Mr Mellish had signed as accurate his statement that Triludan was a pharmacy medicine; the fact that there had been three packs of Triludan on the shelves where pharmacy medicines were kept led the committee to the conclusion that the news had not penetrated that it was now a prescription-only medicine.

Personal matters

Mr Mellish had referred to personal matters, but those should not have led to a downgrading of his pharmaceutical responsibilities so that he was attending to those matters rather than being in his pharmacy with his staff, both of whom were unqualified and neither of whom had been on a course of training. That situation was deeply unsatisfactory.
Pharmacists had to give the public a service. They had to put their own convenience to one side and be available when the public wanted them. Sales took place by a pharmacist or under the supervision of a pharmacist for the very good reason that Parliament recognised that combinations of medicines could be dangerous, that patients needed medicines and that selling medicines was not like selling apples in a supermarket. Otherwise "we might as well have the situation where ironmongers, newsagents and the like sold Solpadeine and Day Nurse," said the chairman.
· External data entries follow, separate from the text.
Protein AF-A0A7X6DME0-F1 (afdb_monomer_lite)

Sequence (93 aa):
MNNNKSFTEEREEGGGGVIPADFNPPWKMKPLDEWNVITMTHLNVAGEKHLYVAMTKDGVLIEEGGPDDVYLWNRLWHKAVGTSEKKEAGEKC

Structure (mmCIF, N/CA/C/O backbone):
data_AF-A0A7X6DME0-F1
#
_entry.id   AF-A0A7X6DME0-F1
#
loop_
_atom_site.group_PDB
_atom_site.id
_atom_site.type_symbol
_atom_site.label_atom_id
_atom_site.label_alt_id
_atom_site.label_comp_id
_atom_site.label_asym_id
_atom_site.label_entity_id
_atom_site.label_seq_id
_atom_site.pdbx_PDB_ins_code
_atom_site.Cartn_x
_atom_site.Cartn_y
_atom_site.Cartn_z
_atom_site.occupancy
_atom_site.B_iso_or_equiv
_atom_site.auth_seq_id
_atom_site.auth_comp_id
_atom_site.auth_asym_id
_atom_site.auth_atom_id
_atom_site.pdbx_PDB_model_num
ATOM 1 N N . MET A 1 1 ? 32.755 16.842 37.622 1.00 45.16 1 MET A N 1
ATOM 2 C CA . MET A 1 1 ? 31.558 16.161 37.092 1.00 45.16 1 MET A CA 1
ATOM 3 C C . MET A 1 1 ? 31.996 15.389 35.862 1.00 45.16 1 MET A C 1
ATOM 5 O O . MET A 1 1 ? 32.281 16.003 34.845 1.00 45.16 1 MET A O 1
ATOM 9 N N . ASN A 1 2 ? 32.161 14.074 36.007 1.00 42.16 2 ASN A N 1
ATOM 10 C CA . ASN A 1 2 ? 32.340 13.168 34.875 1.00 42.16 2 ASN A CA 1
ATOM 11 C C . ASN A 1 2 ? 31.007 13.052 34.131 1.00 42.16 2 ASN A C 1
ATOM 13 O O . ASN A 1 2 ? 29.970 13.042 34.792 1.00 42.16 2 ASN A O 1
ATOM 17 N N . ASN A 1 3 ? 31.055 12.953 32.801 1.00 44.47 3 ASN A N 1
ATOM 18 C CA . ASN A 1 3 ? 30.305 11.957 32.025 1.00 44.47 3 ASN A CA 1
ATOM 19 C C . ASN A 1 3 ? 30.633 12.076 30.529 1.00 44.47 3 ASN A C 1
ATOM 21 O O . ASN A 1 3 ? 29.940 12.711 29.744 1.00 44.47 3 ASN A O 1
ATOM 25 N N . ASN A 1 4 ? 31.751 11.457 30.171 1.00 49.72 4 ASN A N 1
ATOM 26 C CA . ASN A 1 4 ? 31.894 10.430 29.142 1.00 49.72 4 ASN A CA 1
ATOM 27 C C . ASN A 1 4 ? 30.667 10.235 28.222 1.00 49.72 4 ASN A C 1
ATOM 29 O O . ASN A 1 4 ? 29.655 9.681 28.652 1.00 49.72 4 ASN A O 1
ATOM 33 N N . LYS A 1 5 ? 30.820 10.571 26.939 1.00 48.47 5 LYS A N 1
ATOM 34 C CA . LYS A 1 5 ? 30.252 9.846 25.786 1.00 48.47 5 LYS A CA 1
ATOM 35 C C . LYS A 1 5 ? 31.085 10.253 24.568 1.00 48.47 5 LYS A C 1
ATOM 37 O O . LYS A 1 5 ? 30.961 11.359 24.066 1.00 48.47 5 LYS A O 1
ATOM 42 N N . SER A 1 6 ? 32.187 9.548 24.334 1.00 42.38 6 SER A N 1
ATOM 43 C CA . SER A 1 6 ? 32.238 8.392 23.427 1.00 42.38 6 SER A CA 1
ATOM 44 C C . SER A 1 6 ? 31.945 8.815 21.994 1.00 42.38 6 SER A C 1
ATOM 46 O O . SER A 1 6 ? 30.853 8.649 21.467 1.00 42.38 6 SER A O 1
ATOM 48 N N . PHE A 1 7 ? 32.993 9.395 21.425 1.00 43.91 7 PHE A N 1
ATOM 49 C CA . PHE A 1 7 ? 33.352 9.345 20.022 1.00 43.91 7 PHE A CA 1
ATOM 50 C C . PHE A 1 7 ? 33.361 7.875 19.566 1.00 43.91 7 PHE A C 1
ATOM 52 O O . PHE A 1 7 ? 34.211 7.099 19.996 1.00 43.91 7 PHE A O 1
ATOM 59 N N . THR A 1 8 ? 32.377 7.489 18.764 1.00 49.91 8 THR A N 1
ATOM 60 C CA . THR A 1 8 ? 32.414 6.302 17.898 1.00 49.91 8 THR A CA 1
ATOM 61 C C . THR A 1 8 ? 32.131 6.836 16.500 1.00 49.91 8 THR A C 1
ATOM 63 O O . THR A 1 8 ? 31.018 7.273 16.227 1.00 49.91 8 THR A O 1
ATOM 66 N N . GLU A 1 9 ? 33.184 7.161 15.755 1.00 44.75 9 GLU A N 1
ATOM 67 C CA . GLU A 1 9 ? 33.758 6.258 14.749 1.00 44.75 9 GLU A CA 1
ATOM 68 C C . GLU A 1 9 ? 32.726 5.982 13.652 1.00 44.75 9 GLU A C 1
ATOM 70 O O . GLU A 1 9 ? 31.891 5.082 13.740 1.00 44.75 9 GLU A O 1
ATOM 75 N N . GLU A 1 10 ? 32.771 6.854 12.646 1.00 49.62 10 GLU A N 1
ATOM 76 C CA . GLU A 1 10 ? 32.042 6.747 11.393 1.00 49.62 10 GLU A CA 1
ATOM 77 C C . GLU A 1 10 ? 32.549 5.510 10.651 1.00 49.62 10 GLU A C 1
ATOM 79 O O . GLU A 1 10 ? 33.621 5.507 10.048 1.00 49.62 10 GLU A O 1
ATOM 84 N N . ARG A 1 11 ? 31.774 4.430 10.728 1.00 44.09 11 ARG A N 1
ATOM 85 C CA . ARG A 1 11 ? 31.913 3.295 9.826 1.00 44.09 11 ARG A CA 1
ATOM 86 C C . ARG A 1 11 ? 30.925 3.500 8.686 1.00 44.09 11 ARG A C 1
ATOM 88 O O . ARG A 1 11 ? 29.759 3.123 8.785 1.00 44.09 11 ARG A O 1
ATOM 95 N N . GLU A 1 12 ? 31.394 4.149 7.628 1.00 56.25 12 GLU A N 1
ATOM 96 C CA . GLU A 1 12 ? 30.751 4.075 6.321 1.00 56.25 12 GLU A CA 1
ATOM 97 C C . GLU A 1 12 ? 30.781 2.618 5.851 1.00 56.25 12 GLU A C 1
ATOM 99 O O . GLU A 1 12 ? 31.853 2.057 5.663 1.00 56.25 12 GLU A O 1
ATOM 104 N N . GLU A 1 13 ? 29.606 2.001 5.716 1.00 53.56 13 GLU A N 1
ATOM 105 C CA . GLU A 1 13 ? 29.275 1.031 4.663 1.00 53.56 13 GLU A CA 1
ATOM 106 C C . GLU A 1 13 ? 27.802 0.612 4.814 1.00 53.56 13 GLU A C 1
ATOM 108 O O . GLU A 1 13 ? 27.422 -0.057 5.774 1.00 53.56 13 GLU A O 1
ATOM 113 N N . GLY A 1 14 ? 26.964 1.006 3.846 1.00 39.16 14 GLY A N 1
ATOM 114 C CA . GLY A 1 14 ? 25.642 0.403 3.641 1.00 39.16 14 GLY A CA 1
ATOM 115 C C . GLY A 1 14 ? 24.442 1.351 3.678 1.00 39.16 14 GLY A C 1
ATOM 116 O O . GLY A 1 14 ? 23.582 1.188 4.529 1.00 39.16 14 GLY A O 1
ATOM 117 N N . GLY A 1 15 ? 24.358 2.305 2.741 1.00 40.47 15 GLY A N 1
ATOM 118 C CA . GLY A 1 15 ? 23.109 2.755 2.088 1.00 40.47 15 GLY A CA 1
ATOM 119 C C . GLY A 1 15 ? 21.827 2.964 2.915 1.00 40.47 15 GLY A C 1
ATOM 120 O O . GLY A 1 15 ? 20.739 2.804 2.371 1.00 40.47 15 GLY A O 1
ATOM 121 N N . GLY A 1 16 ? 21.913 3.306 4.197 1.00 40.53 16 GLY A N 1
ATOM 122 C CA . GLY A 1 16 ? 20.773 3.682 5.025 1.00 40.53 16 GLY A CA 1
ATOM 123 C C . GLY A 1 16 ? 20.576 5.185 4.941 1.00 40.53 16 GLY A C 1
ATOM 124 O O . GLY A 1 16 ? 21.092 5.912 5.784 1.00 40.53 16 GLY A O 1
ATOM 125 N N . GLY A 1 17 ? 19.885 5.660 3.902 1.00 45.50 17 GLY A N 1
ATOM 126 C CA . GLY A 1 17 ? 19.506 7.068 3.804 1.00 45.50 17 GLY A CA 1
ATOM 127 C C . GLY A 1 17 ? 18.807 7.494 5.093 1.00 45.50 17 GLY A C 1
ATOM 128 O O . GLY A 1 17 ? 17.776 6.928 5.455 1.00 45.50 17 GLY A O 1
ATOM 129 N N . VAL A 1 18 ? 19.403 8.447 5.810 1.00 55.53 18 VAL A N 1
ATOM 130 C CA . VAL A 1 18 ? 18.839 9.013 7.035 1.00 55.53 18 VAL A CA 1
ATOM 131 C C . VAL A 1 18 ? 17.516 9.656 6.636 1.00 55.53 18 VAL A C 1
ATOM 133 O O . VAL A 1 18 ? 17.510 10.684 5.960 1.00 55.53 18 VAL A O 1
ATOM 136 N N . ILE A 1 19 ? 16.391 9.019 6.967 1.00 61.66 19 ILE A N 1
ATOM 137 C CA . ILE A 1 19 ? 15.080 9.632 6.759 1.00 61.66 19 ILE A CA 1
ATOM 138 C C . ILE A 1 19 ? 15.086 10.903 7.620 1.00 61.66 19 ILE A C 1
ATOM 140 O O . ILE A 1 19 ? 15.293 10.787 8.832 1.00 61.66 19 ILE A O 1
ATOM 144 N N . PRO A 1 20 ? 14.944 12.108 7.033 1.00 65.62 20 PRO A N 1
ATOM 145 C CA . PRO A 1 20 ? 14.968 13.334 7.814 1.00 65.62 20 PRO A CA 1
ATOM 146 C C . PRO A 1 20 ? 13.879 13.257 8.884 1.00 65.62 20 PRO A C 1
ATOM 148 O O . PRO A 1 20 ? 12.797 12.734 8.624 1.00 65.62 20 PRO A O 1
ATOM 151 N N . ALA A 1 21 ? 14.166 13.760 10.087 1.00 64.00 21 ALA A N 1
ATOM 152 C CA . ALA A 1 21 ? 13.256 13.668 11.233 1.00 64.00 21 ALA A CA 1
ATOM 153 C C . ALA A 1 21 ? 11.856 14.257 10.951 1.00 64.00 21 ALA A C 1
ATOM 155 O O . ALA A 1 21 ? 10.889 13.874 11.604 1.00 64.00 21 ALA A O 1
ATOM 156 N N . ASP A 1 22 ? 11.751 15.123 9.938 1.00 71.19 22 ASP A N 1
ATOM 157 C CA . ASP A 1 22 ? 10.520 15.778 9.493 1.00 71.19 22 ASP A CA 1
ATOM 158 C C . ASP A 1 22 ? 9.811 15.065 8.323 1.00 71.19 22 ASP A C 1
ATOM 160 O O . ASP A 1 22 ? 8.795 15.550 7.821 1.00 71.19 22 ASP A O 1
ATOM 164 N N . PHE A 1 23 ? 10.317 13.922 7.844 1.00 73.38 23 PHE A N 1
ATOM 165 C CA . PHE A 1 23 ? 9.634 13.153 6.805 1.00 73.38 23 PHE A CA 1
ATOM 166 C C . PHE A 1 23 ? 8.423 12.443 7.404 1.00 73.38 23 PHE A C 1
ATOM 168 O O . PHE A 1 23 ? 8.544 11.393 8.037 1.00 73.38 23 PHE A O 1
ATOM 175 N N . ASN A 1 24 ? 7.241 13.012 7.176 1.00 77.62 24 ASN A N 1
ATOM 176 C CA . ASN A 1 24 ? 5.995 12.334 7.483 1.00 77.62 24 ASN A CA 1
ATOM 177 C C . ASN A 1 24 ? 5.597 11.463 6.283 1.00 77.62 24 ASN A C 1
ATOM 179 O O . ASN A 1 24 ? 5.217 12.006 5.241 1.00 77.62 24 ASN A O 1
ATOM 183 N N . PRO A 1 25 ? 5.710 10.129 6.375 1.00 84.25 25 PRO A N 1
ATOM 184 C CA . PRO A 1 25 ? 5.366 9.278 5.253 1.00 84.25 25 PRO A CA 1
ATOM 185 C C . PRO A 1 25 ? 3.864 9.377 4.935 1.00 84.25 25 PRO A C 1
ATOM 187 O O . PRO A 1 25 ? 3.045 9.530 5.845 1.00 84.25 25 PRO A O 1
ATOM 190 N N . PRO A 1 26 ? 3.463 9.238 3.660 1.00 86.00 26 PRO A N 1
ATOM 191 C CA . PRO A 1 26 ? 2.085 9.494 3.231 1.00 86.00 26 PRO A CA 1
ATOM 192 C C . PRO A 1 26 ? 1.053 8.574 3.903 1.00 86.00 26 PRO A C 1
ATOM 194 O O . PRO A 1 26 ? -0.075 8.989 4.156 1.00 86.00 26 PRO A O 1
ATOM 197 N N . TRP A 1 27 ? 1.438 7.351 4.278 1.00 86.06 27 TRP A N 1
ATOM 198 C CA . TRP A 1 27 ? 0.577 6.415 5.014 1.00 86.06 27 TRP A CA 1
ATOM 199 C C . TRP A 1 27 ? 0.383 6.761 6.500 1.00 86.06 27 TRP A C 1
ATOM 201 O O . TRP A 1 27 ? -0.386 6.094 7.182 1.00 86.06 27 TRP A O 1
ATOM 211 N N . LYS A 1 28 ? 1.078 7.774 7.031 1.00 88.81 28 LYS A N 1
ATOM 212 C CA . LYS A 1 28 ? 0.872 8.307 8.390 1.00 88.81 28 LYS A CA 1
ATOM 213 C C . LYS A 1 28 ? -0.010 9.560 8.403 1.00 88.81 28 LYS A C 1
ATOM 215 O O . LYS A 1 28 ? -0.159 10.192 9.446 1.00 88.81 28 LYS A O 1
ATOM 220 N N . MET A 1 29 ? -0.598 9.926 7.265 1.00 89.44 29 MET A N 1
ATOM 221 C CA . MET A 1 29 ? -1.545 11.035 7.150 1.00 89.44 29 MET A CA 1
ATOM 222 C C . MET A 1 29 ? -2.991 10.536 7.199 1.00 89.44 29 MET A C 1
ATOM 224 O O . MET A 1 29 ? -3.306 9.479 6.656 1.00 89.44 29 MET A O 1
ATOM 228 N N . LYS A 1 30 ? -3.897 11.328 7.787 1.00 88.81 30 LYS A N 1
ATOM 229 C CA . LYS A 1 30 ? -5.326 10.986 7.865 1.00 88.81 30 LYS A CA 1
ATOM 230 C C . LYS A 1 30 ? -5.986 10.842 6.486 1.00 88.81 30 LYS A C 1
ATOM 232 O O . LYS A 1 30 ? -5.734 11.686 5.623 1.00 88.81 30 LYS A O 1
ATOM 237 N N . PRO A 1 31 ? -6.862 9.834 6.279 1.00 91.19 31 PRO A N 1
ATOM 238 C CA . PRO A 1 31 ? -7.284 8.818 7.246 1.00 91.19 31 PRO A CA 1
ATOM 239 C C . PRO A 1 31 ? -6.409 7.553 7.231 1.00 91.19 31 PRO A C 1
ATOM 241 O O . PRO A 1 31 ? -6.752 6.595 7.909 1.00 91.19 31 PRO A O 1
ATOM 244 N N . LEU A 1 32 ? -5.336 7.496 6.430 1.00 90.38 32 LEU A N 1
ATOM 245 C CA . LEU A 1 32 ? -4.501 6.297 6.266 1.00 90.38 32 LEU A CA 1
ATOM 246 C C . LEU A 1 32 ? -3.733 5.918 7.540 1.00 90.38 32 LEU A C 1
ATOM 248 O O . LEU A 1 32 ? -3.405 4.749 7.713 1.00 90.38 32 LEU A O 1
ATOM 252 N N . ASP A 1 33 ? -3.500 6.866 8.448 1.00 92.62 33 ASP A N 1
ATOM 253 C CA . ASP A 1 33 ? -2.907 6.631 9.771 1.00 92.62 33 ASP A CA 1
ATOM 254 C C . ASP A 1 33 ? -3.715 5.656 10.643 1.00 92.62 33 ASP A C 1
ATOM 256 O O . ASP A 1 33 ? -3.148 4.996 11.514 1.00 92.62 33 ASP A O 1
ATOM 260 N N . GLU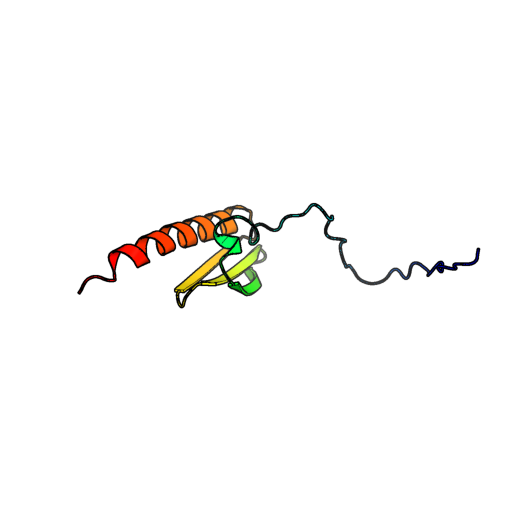 A 1 34 ? -5.017 5.534 10.384 1.00 92.81 34 GLU A N 1
ATOM 261 C CA . GLU A 1 34 ? -5.925 4.595 11.048 1.00 92.81 34 GLU A CA 1
ATOM 262 C C . GLU A 1 34 ? -5.948 3.203 10.388 1.00 92.81 34 GLU A C 1
ATOM 264 O O . GLU A 1 34 ? -6.636 2.301 10.870 1.00 92.81 34 GLU A O 1
ATOM 269 N N . TRP A 1 35 ? -5.230 3.015 9.278 1.00 93.31 35 TRP A N 1
ATOM 270 C CA . TRP A 1 35 ? -5.160 1.756 8.541 1.00 93.31 35 TRP A CA 1
ATOM 271 C C . TRP A 1 35 ? -3.815 1.064 8.775 1.00 93.31 35 TRP A C 1
ATOM 273 O O . TRP A 1 35 ? -2.749 1.677 8.759 1.00 93.31 35 TRP A O 1
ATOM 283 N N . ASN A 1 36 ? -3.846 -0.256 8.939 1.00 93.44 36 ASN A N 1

That would be a shocking state of affairs and the public would suffer.
That was why the committee regarded Mr Mellish as falling very far short of his duty. One of the purposes of ethics was to prevent people gaining advantages over their fellow pharmacists through unprofessional means. If all pharmacists acted as Mr Mellish had done there would be no need for a pharmacist to attend at all and they could just let an assistant sell pharmacy and prescription-only medicines.
The chairman concluded: "Mr Mellish, you have come very close to being struck off but we are not going to do that, we are going to reprimand you. However, we do want you to realise that . . . this is not the way a pharmacist behaves."